Thursday, June 7, 2007

A Deadly Boomerang, Made and Thrown With Precision

1898

He Learned the Secret From the Natives of Australia

Civilized people, especially of the English speaking races, pride themselves upon their discoveries in electricity with which they now operate the guns of great ships of war, and they point with fear and trembling as well as satisfaction to the perfection in all sorts of dynamite bombs and explosives which they may, on occasion, use to kill people by the hundreds; but with all their cleverness, says the Detroit Free Press, they have never learned to make what a savage can fashion out of a crooked stick. It has been stated that there is nothing made of wood which a Yankee boy cannot copy with the aid of his jackknife, but the man who said that had probably never heard of a boomerang.

Horace Baker of New York, who spent several years in Australia, and went "boomerang crazy," is said to be the first white man who ever made boomerangs that would "go," and he learned to make them by almost living with the savages and watching them as they sat whittling away at a piece of wood with their crude stone hatchets and sharp shells.

Besides those which he has made himself, Mr. Baker has the largest collection of real Australian black man's boomerangs in this country. There are almost a hundred of them, and a queer lot they are. Some of them are haggled as if the savage had used his teeth to make them, yet as true to the boomerang principle as the perfectly carved specimens which decorate his walls. He keeps them hung up in clusters as some men have their guns and pistols arranged with a view to proud display before their friends. A few of these date away back to the time when Captain Cook landed on the coast of Australia.

"Why is it so difficult to make a boomerang?" said this connoisseur of the crooked stick. "Well, because it is so delicately balanced that the least divergence from the proper angle will alter its course in the air and prevent the perfect revolution which is necessary to its flight. When correctly made, a boomerang should balance exactly on a knife blade held at its centre, if it doesn't balance, some more whittling must be done on the heavy end. That seems easy enough — to whittle a piece of curved wood into a flat shape — so that the ends balance exactly — and if that were all there is to it, any boy could make one. The hard part of it is to cut the edges in such a way that they will strike the air at a certain angle in one part of the curve, and at another in another part, and so on until every line of both edges contributes to the perfect revolution of the weapon. Then, when it is whirled, it has two motions, the rotary one, which is a result of its shape, and the forward one, given it in the throwing. It's a pity that the baseball players cannot 'get onto' those black fellows' 'curves.' A pitcher who could do it would make his fortune.

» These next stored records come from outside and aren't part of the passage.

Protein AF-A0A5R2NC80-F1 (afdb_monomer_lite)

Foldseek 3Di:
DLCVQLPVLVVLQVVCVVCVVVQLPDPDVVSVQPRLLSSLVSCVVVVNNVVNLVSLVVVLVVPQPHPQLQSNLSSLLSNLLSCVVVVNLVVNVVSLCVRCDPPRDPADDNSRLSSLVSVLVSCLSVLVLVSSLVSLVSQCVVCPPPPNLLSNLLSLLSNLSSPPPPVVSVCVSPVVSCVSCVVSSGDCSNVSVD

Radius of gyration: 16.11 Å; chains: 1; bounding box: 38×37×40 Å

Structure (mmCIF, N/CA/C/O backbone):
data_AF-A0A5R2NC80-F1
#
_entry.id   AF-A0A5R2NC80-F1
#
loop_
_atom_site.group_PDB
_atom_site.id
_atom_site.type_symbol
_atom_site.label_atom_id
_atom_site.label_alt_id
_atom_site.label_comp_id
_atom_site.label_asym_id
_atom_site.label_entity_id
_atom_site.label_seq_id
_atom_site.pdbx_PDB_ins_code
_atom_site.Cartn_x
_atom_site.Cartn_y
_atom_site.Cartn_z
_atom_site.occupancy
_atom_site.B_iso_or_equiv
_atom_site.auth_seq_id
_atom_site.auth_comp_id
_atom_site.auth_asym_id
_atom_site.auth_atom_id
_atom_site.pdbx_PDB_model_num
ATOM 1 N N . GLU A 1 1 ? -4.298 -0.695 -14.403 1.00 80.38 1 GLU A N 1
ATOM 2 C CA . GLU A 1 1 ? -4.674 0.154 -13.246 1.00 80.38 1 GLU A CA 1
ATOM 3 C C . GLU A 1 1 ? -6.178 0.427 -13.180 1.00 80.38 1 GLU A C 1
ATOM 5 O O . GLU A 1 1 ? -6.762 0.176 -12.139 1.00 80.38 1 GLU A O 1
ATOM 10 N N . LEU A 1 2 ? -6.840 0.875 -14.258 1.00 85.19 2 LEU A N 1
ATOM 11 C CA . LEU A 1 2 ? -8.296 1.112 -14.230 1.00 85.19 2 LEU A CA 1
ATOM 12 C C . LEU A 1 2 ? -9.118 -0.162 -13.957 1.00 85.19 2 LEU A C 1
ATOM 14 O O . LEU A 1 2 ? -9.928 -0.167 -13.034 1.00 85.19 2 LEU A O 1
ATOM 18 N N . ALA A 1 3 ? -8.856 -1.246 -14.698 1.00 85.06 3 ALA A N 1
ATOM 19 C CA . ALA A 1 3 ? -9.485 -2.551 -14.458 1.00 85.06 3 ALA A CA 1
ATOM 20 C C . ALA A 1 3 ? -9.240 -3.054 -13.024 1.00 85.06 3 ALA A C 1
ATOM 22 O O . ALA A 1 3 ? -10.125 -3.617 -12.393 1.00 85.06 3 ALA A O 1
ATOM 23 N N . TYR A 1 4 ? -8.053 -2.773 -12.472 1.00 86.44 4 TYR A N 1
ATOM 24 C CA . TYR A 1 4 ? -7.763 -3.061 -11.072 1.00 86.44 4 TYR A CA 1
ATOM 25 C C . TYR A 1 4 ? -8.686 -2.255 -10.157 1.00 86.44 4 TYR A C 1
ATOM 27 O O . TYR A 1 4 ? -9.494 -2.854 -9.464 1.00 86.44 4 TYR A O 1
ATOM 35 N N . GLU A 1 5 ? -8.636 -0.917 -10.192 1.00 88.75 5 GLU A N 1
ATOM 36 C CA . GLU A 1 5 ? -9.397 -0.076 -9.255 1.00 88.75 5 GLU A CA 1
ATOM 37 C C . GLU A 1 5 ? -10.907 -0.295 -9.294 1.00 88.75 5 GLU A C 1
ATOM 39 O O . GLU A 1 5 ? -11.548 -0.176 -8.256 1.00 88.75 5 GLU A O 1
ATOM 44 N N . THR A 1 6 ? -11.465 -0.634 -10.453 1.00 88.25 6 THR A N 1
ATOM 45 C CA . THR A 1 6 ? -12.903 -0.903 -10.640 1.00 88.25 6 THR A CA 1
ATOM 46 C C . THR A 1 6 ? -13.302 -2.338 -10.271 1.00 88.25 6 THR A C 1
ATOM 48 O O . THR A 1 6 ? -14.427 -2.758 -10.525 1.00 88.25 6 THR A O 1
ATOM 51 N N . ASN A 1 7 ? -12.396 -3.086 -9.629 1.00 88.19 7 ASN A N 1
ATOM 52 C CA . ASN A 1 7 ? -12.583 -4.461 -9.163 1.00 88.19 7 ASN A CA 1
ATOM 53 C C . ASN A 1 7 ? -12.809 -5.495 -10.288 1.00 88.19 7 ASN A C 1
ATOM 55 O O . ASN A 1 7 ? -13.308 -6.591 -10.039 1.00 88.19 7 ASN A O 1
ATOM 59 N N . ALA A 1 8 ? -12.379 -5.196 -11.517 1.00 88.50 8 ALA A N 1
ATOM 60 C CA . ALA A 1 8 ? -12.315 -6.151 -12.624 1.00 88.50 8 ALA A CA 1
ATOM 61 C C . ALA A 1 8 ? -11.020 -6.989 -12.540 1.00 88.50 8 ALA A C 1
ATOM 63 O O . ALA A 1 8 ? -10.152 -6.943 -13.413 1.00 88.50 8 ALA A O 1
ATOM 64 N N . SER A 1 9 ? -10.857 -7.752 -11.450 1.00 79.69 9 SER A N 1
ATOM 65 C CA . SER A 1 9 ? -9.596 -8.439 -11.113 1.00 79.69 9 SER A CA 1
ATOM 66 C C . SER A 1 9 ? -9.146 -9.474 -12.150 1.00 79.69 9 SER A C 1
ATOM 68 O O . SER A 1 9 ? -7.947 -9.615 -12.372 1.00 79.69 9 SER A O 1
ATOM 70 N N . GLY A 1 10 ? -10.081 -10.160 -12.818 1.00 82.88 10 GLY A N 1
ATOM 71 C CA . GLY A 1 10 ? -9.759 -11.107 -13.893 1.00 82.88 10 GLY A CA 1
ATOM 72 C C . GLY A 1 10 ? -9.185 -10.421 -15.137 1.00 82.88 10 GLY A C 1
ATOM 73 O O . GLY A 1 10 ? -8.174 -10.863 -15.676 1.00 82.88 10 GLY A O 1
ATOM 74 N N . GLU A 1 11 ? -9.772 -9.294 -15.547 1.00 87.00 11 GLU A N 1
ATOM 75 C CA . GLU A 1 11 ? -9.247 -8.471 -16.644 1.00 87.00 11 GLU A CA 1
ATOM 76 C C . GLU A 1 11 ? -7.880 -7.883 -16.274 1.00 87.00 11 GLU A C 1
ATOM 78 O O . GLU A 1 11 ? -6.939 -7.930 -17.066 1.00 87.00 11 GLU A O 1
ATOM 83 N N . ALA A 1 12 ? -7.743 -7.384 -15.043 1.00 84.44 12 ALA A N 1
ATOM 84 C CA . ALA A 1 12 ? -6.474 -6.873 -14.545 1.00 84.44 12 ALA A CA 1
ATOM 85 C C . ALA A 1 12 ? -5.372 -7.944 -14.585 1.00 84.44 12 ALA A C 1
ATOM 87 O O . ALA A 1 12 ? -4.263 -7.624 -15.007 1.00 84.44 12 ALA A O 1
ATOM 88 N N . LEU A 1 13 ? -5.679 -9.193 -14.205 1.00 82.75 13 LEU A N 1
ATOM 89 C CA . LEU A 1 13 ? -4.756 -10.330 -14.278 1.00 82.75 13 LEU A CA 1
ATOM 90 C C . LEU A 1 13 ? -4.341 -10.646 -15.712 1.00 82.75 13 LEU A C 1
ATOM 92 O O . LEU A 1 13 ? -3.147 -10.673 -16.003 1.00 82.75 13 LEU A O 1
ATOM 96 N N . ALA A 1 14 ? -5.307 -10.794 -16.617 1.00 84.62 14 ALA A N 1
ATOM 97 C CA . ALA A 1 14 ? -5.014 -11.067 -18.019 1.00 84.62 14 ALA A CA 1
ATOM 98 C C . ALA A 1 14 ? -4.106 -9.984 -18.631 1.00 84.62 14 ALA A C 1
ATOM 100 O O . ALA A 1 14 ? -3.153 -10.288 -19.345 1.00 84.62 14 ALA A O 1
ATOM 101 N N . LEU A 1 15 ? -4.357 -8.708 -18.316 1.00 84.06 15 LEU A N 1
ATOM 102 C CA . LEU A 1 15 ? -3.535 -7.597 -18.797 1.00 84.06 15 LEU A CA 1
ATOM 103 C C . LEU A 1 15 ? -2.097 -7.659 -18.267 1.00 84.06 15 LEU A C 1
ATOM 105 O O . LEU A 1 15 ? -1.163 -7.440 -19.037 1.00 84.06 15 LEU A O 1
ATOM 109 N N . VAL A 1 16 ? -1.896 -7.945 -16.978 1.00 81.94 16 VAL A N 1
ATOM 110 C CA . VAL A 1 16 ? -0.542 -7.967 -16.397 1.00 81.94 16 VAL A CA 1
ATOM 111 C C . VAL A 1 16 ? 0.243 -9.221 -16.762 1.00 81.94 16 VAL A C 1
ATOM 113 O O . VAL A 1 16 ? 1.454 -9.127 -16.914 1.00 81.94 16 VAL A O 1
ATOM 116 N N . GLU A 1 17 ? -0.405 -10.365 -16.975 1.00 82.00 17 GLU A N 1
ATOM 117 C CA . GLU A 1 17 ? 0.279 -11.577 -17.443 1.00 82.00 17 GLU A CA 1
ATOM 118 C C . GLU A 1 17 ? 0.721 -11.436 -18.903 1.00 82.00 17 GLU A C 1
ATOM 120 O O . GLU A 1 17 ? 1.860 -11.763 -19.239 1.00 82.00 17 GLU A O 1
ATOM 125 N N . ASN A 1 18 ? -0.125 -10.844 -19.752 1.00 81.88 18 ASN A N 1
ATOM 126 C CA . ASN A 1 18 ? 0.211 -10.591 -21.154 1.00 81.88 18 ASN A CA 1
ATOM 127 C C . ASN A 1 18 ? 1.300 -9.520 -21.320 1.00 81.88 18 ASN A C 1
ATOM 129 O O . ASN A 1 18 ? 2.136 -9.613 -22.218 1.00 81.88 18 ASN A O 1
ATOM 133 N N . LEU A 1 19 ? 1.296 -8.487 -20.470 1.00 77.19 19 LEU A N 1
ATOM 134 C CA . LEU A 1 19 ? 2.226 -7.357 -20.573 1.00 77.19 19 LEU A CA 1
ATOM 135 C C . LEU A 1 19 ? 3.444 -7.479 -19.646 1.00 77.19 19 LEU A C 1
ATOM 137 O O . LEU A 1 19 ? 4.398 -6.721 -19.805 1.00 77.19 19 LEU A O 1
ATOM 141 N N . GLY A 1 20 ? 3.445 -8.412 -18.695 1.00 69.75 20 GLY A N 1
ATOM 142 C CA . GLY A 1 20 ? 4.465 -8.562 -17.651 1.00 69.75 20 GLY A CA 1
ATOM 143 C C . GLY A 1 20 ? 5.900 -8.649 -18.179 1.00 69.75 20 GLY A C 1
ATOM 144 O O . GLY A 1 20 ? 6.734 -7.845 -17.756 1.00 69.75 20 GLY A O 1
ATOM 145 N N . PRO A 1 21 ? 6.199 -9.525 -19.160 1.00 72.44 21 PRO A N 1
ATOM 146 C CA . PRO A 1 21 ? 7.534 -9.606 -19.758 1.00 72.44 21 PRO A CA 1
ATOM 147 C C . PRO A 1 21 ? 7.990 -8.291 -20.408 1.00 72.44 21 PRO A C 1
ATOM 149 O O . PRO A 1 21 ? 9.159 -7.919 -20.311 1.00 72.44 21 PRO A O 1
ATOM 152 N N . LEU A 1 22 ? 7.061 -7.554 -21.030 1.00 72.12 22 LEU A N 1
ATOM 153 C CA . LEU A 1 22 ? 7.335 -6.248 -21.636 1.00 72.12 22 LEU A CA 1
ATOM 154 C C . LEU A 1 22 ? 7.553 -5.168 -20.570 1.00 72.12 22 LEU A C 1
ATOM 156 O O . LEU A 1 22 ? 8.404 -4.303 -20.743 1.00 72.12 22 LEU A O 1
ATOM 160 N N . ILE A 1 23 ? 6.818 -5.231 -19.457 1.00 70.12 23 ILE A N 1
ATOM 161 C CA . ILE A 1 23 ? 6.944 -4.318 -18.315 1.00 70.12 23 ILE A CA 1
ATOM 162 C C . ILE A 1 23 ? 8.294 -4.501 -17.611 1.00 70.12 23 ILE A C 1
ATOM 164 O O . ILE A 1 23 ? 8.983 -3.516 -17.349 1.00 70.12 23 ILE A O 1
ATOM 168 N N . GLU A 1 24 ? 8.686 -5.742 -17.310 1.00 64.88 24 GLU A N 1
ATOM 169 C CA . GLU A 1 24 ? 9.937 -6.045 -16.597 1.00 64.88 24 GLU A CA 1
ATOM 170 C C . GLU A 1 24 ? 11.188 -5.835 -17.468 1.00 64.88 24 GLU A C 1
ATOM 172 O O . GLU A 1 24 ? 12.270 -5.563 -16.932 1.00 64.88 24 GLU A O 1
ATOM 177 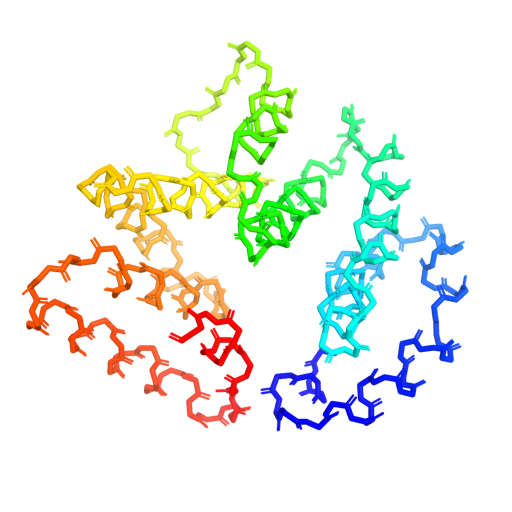N N . GLY A 1 25 ? 11.034 -5.955 -18.793 1.00 64.62 25 GLY A N 1
ATOM 178 C CA . GLY A 1 25 ? 12.075 -5.726 -19.798 1.00 64.62 25 GLY A CA 1
ATOM 179 C C . GLY A 1 25 ? 12.131 -4.300 -20.363 1.00 64.62 25 GLY A C 1
ATOM 180 O O . GLY A 1 25 ? 13.036 -3.995 -21.140 1.00 64.62 25 GLY A O 1
ATOM 181 N N . ALA A 1 26 ? 11.195 -3.415 -20.002 1.00 63.25 26 ALA A N 1
ATOM 182 C CA . ALA A 1 26 ? 11.150 -2.059 -20.541 1.00 63.25 26 ALA A CA 1
ATOM 183 C C . ALA A 1 26 ? 12.350 -1.218 -20.073 1.00 63.25 26 ALA A C 1
ATOM 185 O O . ALA A 1 26 ? 12.550 -0.993 -18.881 1.00 63.25 26 ALA A O 1
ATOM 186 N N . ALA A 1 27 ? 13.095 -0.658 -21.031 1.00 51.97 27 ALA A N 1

"The quality of wood used has a great deal to do with the excellence of a boomerang. The Australian brave will tramp miles to find a branch of the right shape, and a wood of the proper density. Gnarled trees are at a premium there, and the heaviest wood is the best. Our lignum vitae corresponds the nearest to the tree they like best. The piece for the boomerang is usually cut where a branch curves out from the tree trunk, for this is the most natural crook in the tree's formation.

"In throwing a boomerang, the savage holds it by one end over his right shoulder, his body turned to the right, then without straightening the arm he whirls the body back to front position, bringing the weapon with the arm still bent, with it, then suddenly lets go, straightening the arm at the elbow as he does so. This adds the force of the whole body to the momentum of the weapon, instead of depending entirely upon that of the arm. It will go whirling around, keeping straight ahead for a certain distance then gradually swerve to the left and at last return to the thrower.

"When a savage wants to kill or disable a kangaroo, he throws it so that it will strike the ground at a stated distance from him and then begin turning somersaults until it reaches the kangaroo, striking him even then with such force as to break a leg or kill him, if it strikes on the head.

"Or suppose he sees a flock of ducks swimming about on the river. He creeps up softly behind a clump of trees, throws his boomerang swirling over the tree tops in a curved line which he can calculate as well as a civilized gunner sights a straight one, and down comes the flying stick among the ducks flopping like a live thing, and killing or disabling everything within reach of its wooden wings. It really looks very much like a bird in its flight through the air.

"The savages have many different varieties of these weapons. The average length is twenty-four or twenty-six inches. Such as these are used in hunting birds, rabbits and other small game, and none of them weighs over three-quarters of a pound. There are immense hunting and war weapons which are as much as three feet long, but they are rarely used, and nobody has sufficient strength to throw them so that they will return."